* Problem to solve: Reproduce verbatim the lines of the material below, starting at the line with "ATOM 211 C C" and ending at the line with "ATOM 225 N N", both inclusive; skip the rest.

(Entries provided)

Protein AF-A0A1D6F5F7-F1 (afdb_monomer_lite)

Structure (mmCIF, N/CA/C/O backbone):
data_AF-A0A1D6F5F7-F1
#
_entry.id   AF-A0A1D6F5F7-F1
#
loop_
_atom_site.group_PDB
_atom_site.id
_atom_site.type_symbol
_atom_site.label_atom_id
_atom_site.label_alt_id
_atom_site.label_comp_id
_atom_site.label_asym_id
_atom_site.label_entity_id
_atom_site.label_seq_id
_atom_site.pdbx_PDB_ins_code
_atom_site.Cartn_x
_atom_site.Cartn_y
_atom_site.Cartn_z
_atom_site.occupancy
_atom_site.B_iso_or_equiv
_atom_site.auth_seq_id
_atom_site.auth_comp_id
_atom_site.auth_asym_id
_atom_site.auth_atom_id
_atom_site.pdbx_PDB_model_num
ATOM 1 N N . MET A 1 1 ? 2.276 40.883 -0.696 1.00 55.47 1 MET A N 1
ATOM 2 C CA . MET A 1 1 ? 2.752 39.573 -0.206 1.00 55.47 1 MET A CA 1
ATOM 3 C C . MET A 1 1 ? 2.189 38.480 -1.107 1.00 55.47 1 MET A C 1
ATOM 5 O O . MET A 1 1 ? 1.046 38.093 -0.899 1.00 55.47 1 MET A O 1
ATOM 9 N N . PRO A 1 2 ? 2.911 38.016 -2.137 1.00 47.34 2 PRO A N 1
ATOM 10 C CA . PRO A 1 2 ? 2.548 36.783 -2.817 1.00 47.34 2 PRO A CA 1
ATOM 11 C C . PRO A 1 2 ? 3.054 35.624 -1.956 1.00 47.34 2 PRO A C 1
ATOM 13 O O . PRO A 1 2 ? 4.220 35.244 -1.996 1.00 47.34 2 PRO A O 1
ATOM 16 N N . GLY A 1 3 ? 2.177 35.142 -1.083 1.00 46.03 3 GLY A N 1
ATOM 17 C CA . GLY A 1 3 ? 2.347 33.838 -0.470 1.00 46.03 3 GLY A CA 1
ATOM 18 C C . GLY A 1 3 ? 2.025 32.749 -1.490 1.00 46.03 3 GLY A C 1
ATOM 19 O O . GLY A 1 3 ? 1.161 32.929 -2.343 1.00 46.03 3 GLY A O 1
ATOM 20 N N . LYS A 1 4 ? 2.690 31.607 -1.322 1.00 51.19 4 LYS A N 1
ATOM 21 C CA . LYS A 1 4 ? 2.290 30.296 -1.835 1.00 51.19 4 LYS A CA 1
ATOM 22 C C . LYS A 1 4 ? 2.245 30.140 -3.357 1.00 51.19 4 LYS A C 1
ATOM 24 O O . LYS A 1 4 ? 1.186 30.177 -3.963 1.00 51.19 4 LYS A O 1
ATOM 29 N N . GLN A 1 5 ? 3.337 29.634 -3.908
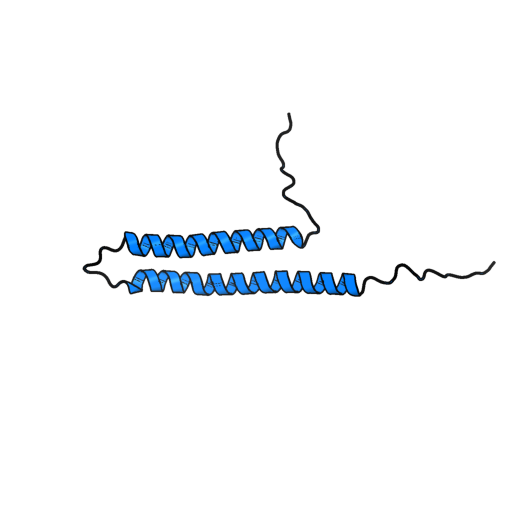 1.00 53.41 5 GLN A N 1
ATOM 30 C CA . GLN A 1 5 ? 3.314 28.196 -4.150 1.00 53.41 5 GLN A CA 1
ATOM 31 C C . GLN A 1 5 ? 4.571 27.633 -3.529 1.00 53.41 5 GLN A C 1
ATOM 33 O O . GLN A 1 5 ? 5.679 27.927 -3.960 1.00 53.41 5 GLN A O 1
ATOM 38 N N . GLU A 1 6 ? 4.365 26.918 -2.429 1.00 50.97 6 GLU A N 1
ATOM 39 C CA . GLU A 1 6 ? 5.374 26.044 -1.872 1.00 50.97 6 GLU A CA 1
ATOM 40 C C . GLU A 1 6 ? 5.841 25.170 -3.026 1.00 50.97 6 GLU A C 1
ATOM 42 O O . GLU A 1 6 ? 5.083 24.373 -3.583 1.00 50.97 6 GLU A O 1
ATOM 47 N N . GLU A 1 7 ? 7.068 25.464 -3.435 1.00 47.88 7 GLU A N 1
ATOM 48 C CA . GLU A 1 7 ? 7.934 24.688 -4.291 1.00 47.88 7 GLU A CA 1
ATOM 49 C C . GLU A 1 7 ? 8.000 23.301 -3.652 1.00 47.88 7 GLU A C 1
ATOM 51 O O . GLU A 1 7 ? 8.845 22.999 -2.812 1.00 47.88 7 GLU A O 1
ATOM 56 N N . GLY A 1 8 ? 6.984 22.490 -3.936 1.00 46.81 8 GLY A N 1
ATOM 57 C CA . GLY A 1 8 ? 6.835 21.137 -3.439 1.00 46.8
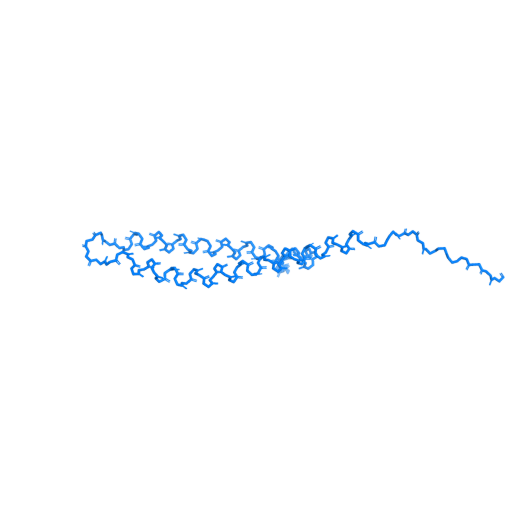1 8 GLY A CA 1
ATOM 58 C C . GLY A 1 8 ? 7.876 20.270 -4.118 1.00 46.81 8 GLY A C 1
ATOM 59 O O . GLY A 1 8 ? 7.542 19.504 -5.013 1.00 46.81 8 GLY A O 1
ATOM 60 N N . GLY A 1 9 ? 9.138 20.461 -3.729 1.00 48.00 9 GLY A N 1
ATOM 61 C CA . GLY A 1 9 ? 10.299 19.654 -4.057 1.00 48.00 9 GLY A CA 1
ATOM 62 C C . GLY A 1 9 ? 10.288 19.119 -5.478 1.00 48.00 9 GLY A C 1
ATOM 63 O O . GLY A 1 9 ? 10.159 17.909 -5.674 1.00 48.00 9 GLY A O 1
ATOM 64 N N . GLN A 1 10 ? 10.466 19.994 -6.465 1.00 46.88 10 GLN A N 1
ATOM 65 C CA . GLN A 1 10 ? 10.829 19.572 -7.813 1.00 46.88 10 GLN A CA 1
ATOM 66 C C . GLN A 1 10 ? 12.336 19.280 -7.859 1.00 46.88 10 GLN A C 1
ATOM 68 O O . GLN A 1 10 ? 13.104 19.907 -8.579 1.00 46.88 10 GLN A O 1
ATOM 73 N N . GLY A 1 11 ? 12.773 18.300 -7.058 1.00 47.53 11 GLY A N 1
ATOM 74 C CA . GLY A 1 11 ? 13.975 17.546 -7.407 1.00 47.53 11 GLY A CA 1
ATOM 75 C C . GLY A 1 11 ? 13.761 16.857 -8.765 1.00 47.53 11 GLY A C 1
ATOM 76 O O . GLY A 1 11 ? 12.617 16.801 -9.233 1.00 47.53 11 GLY A O 1
ATOM 77 N N . PRO A 1 12 ? 14.828 16.364 -9.430 1.00 55.09 12 PRO A N 1
ATOM 78 C CA . PRO A 1 12 ? 14.740 15.788 -10.775 1.00 55.09 12 PRO A CA 1
ATOM 79 C C . PRO A 1 12 ? 13.524 14.859 -10.888 1.00 55.09 12 PRO A C 1
ATOM 81 O O . PRO A 1 12 ? 13.244 14.150 -9.923 1.00 55.09 12 PRO A O 1
ATOM 84 N N . PRO A 1 13 ? 12.792 14.859 -12.018 1.00 58.75 13 PRO A N 1
ATOM 85 C CA . PRO A 1 13 ? 11.400 14.395 -12.133 1.00 58.75 13 PRO A CA 1
ATOM 86 C C . PRO A 1 13 ? 11.085 13.017 -11.512 1.00 58.75 13 PRO A C 1
ATOM 88 O O . PRO A 1 13 ? 9.936 12.757 -11.155 1.00 58.75 13 PRO A O 1
ATOM 91 N N . GLY A 1 14 ? 12.081 12.148 -11.311 1.00 58.03 14 GLY A N 1
ATOM 92 C CA . GLY A 1 14 ? 11.957 10.893 -10.568 1.00 58.03 14 GLY A CA 1
ATOM 93 C C . GLY A 1 14 ? 11.797 11.006 -9.037 1.00 58.03 14 GLY A C 1
ATOM 94 O O . GLY A 1 14 ? 11.213 10.104 -8.427 1.00 58.03 14 GLY A O 1
ATOM 95 N N . SER A 1 15 ? 12.265 12.067 -8.365 1.00 64.94 15 SER A N 1
ATOM 96 C CA . SER A 1 15 ? 12.219 12.163 -6.894 1.00 64.94 15 SER A CA 1
ATOM 97 C C . SER A 1 15 ? 10.813 12.414 -6.359 1.00 64.94 15 SER A C 1
ATOM 99 O O . SER A 1 15 ? 10.399 11.752 -5.404 1.00 64.94 15 SER A O 1
ATOM 101 N N . SER A 1 16 ? 10.064 13.322 -6.989 1.00 74.25 16 SER A N 1
ATOM 102 C CA . SER A 1 16 ? 8.740 13.743 -6.514 1.00 74.25 16 SER A CA 1
ATOM 103 C C . SER A 1 16 ? 7.713 12.622 -6.661 1.00 74.25 16 SER A C 1
ATOM 105 O O . SER A 1 16 ? 6.932 12.394 -5.742 1.00 74.25 16 SER A O 1
ATOM 107 N N . VAL A 1 17 ? 7.772 11.852 -7.756 1.00 76.06 17 VAL A N 1
ATOM 108 C CA . VAL A 1 17 ? 6.896 10.686 -7.978 1.00 76.06 17 VAL A CA 1
ATOM 109 C C . VAL A 1 17 ? 7.095 9.633 -6.888 1.00 76.06 17 VAL A C 1
ATOM 111 O O . VAL A 1 17 ? 6.130 9.075 -6.374 1.00 76.06 17 VAL A O 1
ATOM 114 N N . CYS A 1 18 ? 8.344 9.387 -6.489 1.00 78.50 18 CYS A N 1
ATOM 115 C CA . CYS A 1 18 ? 8.643 8.411 -5.445 1.00 78.50 18 CYS A CA 1
ATOM 116 C C . CYS A 1 18 ? 8.130 8.852 -4.072 1.00 78.50 18 CYS A C 1
ATOM 118 O O . CYS A 1 18 ? 7.611 8.022 -3.334 1.00 78.50 18 CYS A O 1
ATOM 120 N N . LEU A 1 19 ? 8.270 10.136 -3.7
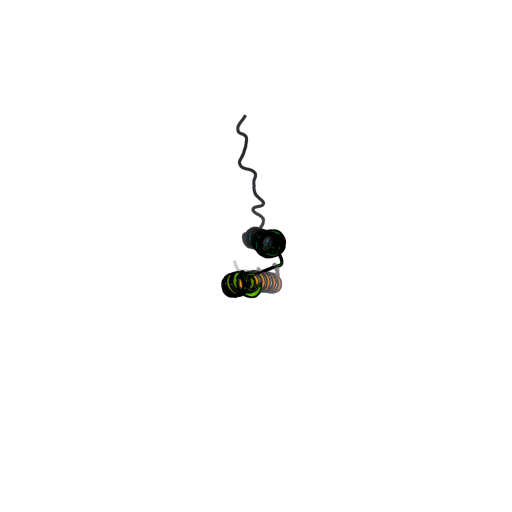25 1.00 81.94 19 LEU A N 1
ATOM 121 C CA . LEU A 1 19 ? 7.733 10.672 -2.471 1.00 81.94 19 LEU A CA 1
ATOM 122 C C . LEU A 1 19 ? 6.210 10.599 -2.457 1.00 81.94 19 LEU A C 1
ATOM 124 O O . LEU A 1 19 ? 5.649 10.051 -1.514 1.00 81.94 19 LEU A O 1
ATOM 128 N N . TRP A 1 20 ? 5.563 11.050 -3.535 1.00 82.44 20 TRP A N 1
ATOM 129 C CA . TRP A 1 20 ? 4.122 10.897 -3.726 1.00 82.44 20 TRP A CA 1
ATOM 130 C C . TRP A 1 20 ? 3.680 9.449 -3.528 1.00 82.44 20 TRP A C 1
ATOM 132 O O . TRP A 1 20 ? 2.707 9.195 -2.825 1.00 82.44 20 TRP A O 1
ATOM 142 N N . LEU A 1 21 ? 4.424 8.489 -4.077 1.00 82.06 21 LEU A N 1
ATOM 143 C CA . LEU A 1 21 ? 4.126 7.074 -3.911 1.00 82.06 21 LEU A CA 1
ATOM 144 C C . LEU A 1 21 ? 4.259 6.604 -2.455 1.00 82.06 21 LEU A C 1
ATOM 146 O O . LEU A 1 21 ? 3.393 5.876 -1.979 1.00 82.06 21 LEU A O 1
ATOM 150 N N . VAL A 1 22 ? 5.312 7.015 -1.741 1.00 83.75 22 VAL A N 1
ATOM 151 C CA . VAL A 1 22 ? 5.483 6.698 -0.311 1.00 83.75 22 VAL A CA 1
ATOM 152 C C . VAL A 1 22 ? 4.331 7.283 0.502 1.00 83.75 22 VAL A C 1
ATOM 154 O O . VAL A 1 22 ? 3.771 6.596 1.352 1.00 83.75 22 VAL A O 1
ATOM 157 N N . THR A 1 23 ? 3.929 8.520 0.212 1.00 87.00 23 THR A N 1
ATOM 158 C CA . THR A 1 23 ? 2.788 9.170 0.859 1.00 87.00 23 THR A CA 1
ATOM 159 C C . THR A 1 23 ? 1.488 8.418 0.577 1.00 87.00 23 THR A C 1
ATOM 161 O O . THR A 1 23 ? 0.749 8.131 1.514 1.00 87.00 23 THR A O 1
ATOM 164 N N . VAL A 1 24 ? 1.230 8.024 -0.675 1.00 85.88 24 VAL A N 1
ATOM 165 C CA . VAL A 1 24 ? 0.060 7.213 -1.061 1.00 85.88 24 VAL A CA 1
ATOM 166 C C . VAL A 1 24 ? 0.073 5.851 -0.359 1.00 85.88 24 VAL A C 1
ATOM 168 O O . VAL A 1 24 ? -0.946 5.443 0.192 1.00 85.88 24 VAL A O 1
ATOM 171 N N . LEU A 1 25 ? 1.222 5.172 -0.309 1.00 84.69 25 LEU A N 1
ATOM 172 C CA . LEU A 1 25 ? 1.397 3.905 0.407 1.00 84.69 25 LEU A CA 1
ATOM 173 C C . LEU A 1 25 ? 1.087 4.057 1.904 1.00 84.69 25 LEU A C 1
ATOM 175 O O . LEU A 1 25 ? 0.368 3.232 2.466 1.00 84.69 25 LEU A O 1
ATOM 179 N N . LEU A 1 26 ? 1.603 5.112 2.543 1.00 87.88 26 LEU A N 1
ATOM 180 C CA . LEU A 1 26 ? 1.336 5.404 3.952 1.00 87.88 26 LEU A CA 1
ATOM 181 C C . LEU A 1 26 ? -0.143 5.701 4.194 1.00 87.88 26 LEU A C 1
ATOM 183 O O . LEU A 1 26 ? -0.724 5.088 5.082 1.00 87.88 26 LEU A O 1
ATOM 187 N N . LEU A 1 27 ? -0.760 6.577 3.394 1.00 89.38 27 LEU A N 1
ATOM 188 C CA . LEU A 1 27 ? -2.194 6.889 3.463 1.00 89.38 27 LEU A CA 1
ATOM 189 C C . LEU A 1 27 ? -3.052 5.627 3.355 1.00 89.38 27 LEU A C 1
ATOM 191 O O . LEU A 1 27 ? -3.981 5.452 4.137 1.00 89.38 27 LEU A O 1
ATOM 195 N N . LEU A 1 28 ? -2.725 4.729 2.425 1.00 85.69 28 LEU A N 1
ATOM 196 C CA . LEU A 1 28 ? -3.463 3.483 2.224 1.00 85.69 28 LEU A CA 1
ATOM 197 C C . LEU A 1 28 ? -3.262 2.484 3.361 1.00 85.69 28 LEU A C 1
ATOM 199 O O . LEU A 1 28 ? -4.222 1.841 3.774 1.00 85.69 28 LEU A O 1
ATOM 203 N N . SER A 1 29 ? -2.046 2.378 3.896 1.00 85.38 29 SER A N 1
ATOM 204 C CA . SER A 1 29 ? -1.768 1.556 5.078 1.00 85.38 29 SER A CA 1
ATOM 205 C C . SER A 1 29 ? -2.516 2.089 6.304 1.00 85.38 29 SER A C 1
ATOM 207 O O . SER A 1 29 ? -3.111 1.323 7.062 1.00 85.38 29 SER A O 1
ATOM 209 N N . LEU A 1 30 ? -2.572 3.417 6.451 1.00 88.06 30 LEU A N 1
ATOM 210 C CA . LEU A 1 30 ? -3.339 4.092 7.495 1.00 88.06 30 LEU A CA 1
ATOM 211 C C . LEU A 1 30 ? -4.848 3.870 7.322 1.00 88.06 30 LEU A C 1
ATOM 213 O O . LEU A 1 30 ? -5.537 3.626 8.305 1.00 88.06 30 LEU A O 1
ATOM 217 N N . LEU A 1 31 ? -5.357 3.897 6.086 1.00 87.19 31 LEU A N 1
ATOM 218 C CA . LEU A 1 31 ? -6.750 3.575 5.756 1.00 87.19 31 LEU A CA 1
ATOM 219 C C . LEU A 1 31 ? -7.082 2.109 6.053 1.00 87.19 31 LEU A C 1
ATOM 221 O O . LEU A 1 31 ? -8.113 1.839 6.658 1.00 87.19 31 LEU A O 1
ATOM 225 N N . ALA A 1 32 ? -6.212 1.168 5.681 1.00 85.38 32 ALA A N 1
ATOM 226 C CA . ALA A 1 32 ? -6.397 -0.254 5.961 1.00 85.38 32 ALA A CA 1
ATOM 227 C C . ALA A 1 32 ? -6.366 -0.543 7.471 1.00 85.38 32 ALA A C 1
ATOM 229 O O . ALA A 1 32 ? -7.251 -1.222 7.992 1.00 85.38 32 ALA A O 1
ATOM 230 N N . GLY A 1 33 ? -5.383 0.015 8.185 1.00 84.31 33 GLY A N 1
ATOM 231 C CA . GLY A 1 33 ? -5.268 -0.099 9.638 1.00 84.31 33 GLY A CA 1
ATOM 232 C C . GLY A 1 33 ? -6.432 0.574 10.363 1.00 84.31 33 GLY A C 1
ATOM 233 O O . GLY A 1 33 ? -7.029 -0.029 11.249 1.00 84.31 33 GLY A O 1
ATOM 234 N N . GLY A 1 34 ? -6.809 1.783 9.947 1.00 84.69 34 GLY A N 1
ATOM 235 C CA . GLY A 1 34
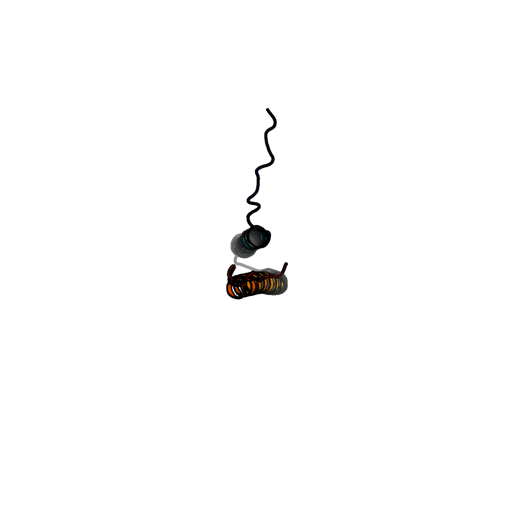 ? -7.931 2.533 10.508 1.00 84.69 34 GLY A CA 1
ATOM 236 C C . GLY A 1 34 ? -9.274 1.849 10.271 1.00 84.69 34 GLY A C 1
ATOM 237 O O . GLY A 1 34 ? -10.079 1.767 11.191 1.00 84.69 34 GLY A O 1
ATOM 238 N N . ALA A 1 35 ? -9.501 1.290 9.081 1.00 83.31 35 ALA A N 1
ATOM 239 C CA . ALA A 1 35 ? -10.705 0.521 8.787 1.00 83.31 35 ALA A CA 1
ATOM 240 C C . ALA A 1 35 ? -10.755 -0.800 9.569 1.00 83.31 35 ALA A C 1
ATOM 242 O O . ALA A 1 35 ? -11.820 -1.171 10.054 1.00 83.31 35 ALA A O 1
ATOM 243 N N . CYS A 1 36 ? -9.617 -1.480 9.749 1.00 78.50 36 CYS A N 1
ATOM 244 C CA . CYS A 1 36 ? -9.512 -2.657 10.615 1.00 78.50 36 CYS A CA 1
ATOM 245 C C . CYS A 1 36 ? -9.840 -2.305 12.075 1.00 78.50 36 CYS A C 1
ATOM 247 O O . CYS A 1 36 ? -10.645 -2.980 12.715 1.00 78.50 36 CYS A O 1
ATOM 249 N N . LEU A 1 37 ? -9.283 -1.200 12.579 1.00 83.19 37 LEU A N 1
ATOM 250 C CA . LEU A 1 37 ? -9.544 -0.711 13.931 1.00 83.19 37 LEU A CA 1
ATOM 251 C C . LEU A 1 37 ? -11.017 -0.315 14.108 1.00 83.19 37 LEU A C 1
ATOM 253 O O .
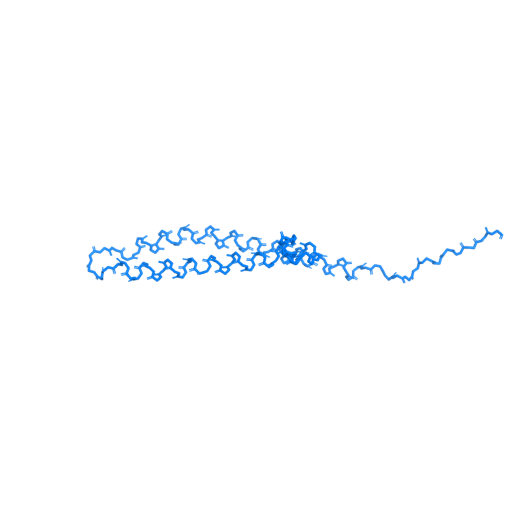 LEU A 1 37 ? -11.647 -0.688 15.092 1.00 83.19 37 LEU A O 1
ATOM 257 N N . ALA A 1 38 ? -11.586 0.402 13.136 1.00 80.88 38 ALA A N 1
ATOM 258 C CA . ALA A 1 38 ? -12.992 0.779 13.128 1.00 80.88 38 ALA A CA 1
ATOM 259 C C . ALA A 1 38 ? -13.895 -0.458 13.084 1.00 80.88 38 ALA A C 1
ATOM 261 O O . ALA A 1 38 ? -14.841 -0.529 13.854 1.00 80.88 38 ALA A O 1
ATOM 262 N N . ALA A 1 39 ? -13.584 -1.463 12.262 1.00 75.62 39 ALA A N 1
ATOM 263 C CA . ALA A 1 39 ? -14.326 -2.722 12.238 1.00 75.62 39 ALA A CA 1
ATOM 264 C C . ALA A 1 39 ? -14.267 -3.446 13.593 1.00 75.62 39 ALA A C 1
ATOM 266 O O . ALA A 1 39 ? -15.285 -3.957 14.048 1.00 75.62 39 ALA A O 1
ATOM 267 N N . TYR A 1 40 ? -13.110 -3.442 14.261 1.00 71.25 40 TYR A N 1
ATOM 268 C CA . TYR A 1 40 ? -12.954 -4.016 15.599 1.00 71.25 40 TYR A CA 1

(End Entries provided)

* The answer:
ATOM 211 C C . LEU A 1 30 ? -4.848 3.870 7.322 1.00 88.06 30 LEU A C 1
ATOM 213 O O . LEU A 1 30 ? -5.537 3.626 8.305 1.00 88.06 30 LEU A O 1
ATOM 217 N N . LEU A 1 31 ? -5.357 3.897 6.086 1.00 87.19 31 LEU A N 1
ATOM 218 C CA . LEU A 1 31 ? -6.750 3.575 5.756 1.00 87.19 31 LEU A CA 1
ATOM 219 C C . LEU A 1 31 ? -7.082 2.109 6.053 1.00 87.19 31 LEU A C 1
ATOM 221 O O . LEU A 1 31 ? -8.113 1.839 6.658 1.00 87.19 31 LEU A O 1
ATOM 225 N N . ALA A 1 32 ? -6.212 1.168 5.681 1.00 85.38 32 ALA A N 1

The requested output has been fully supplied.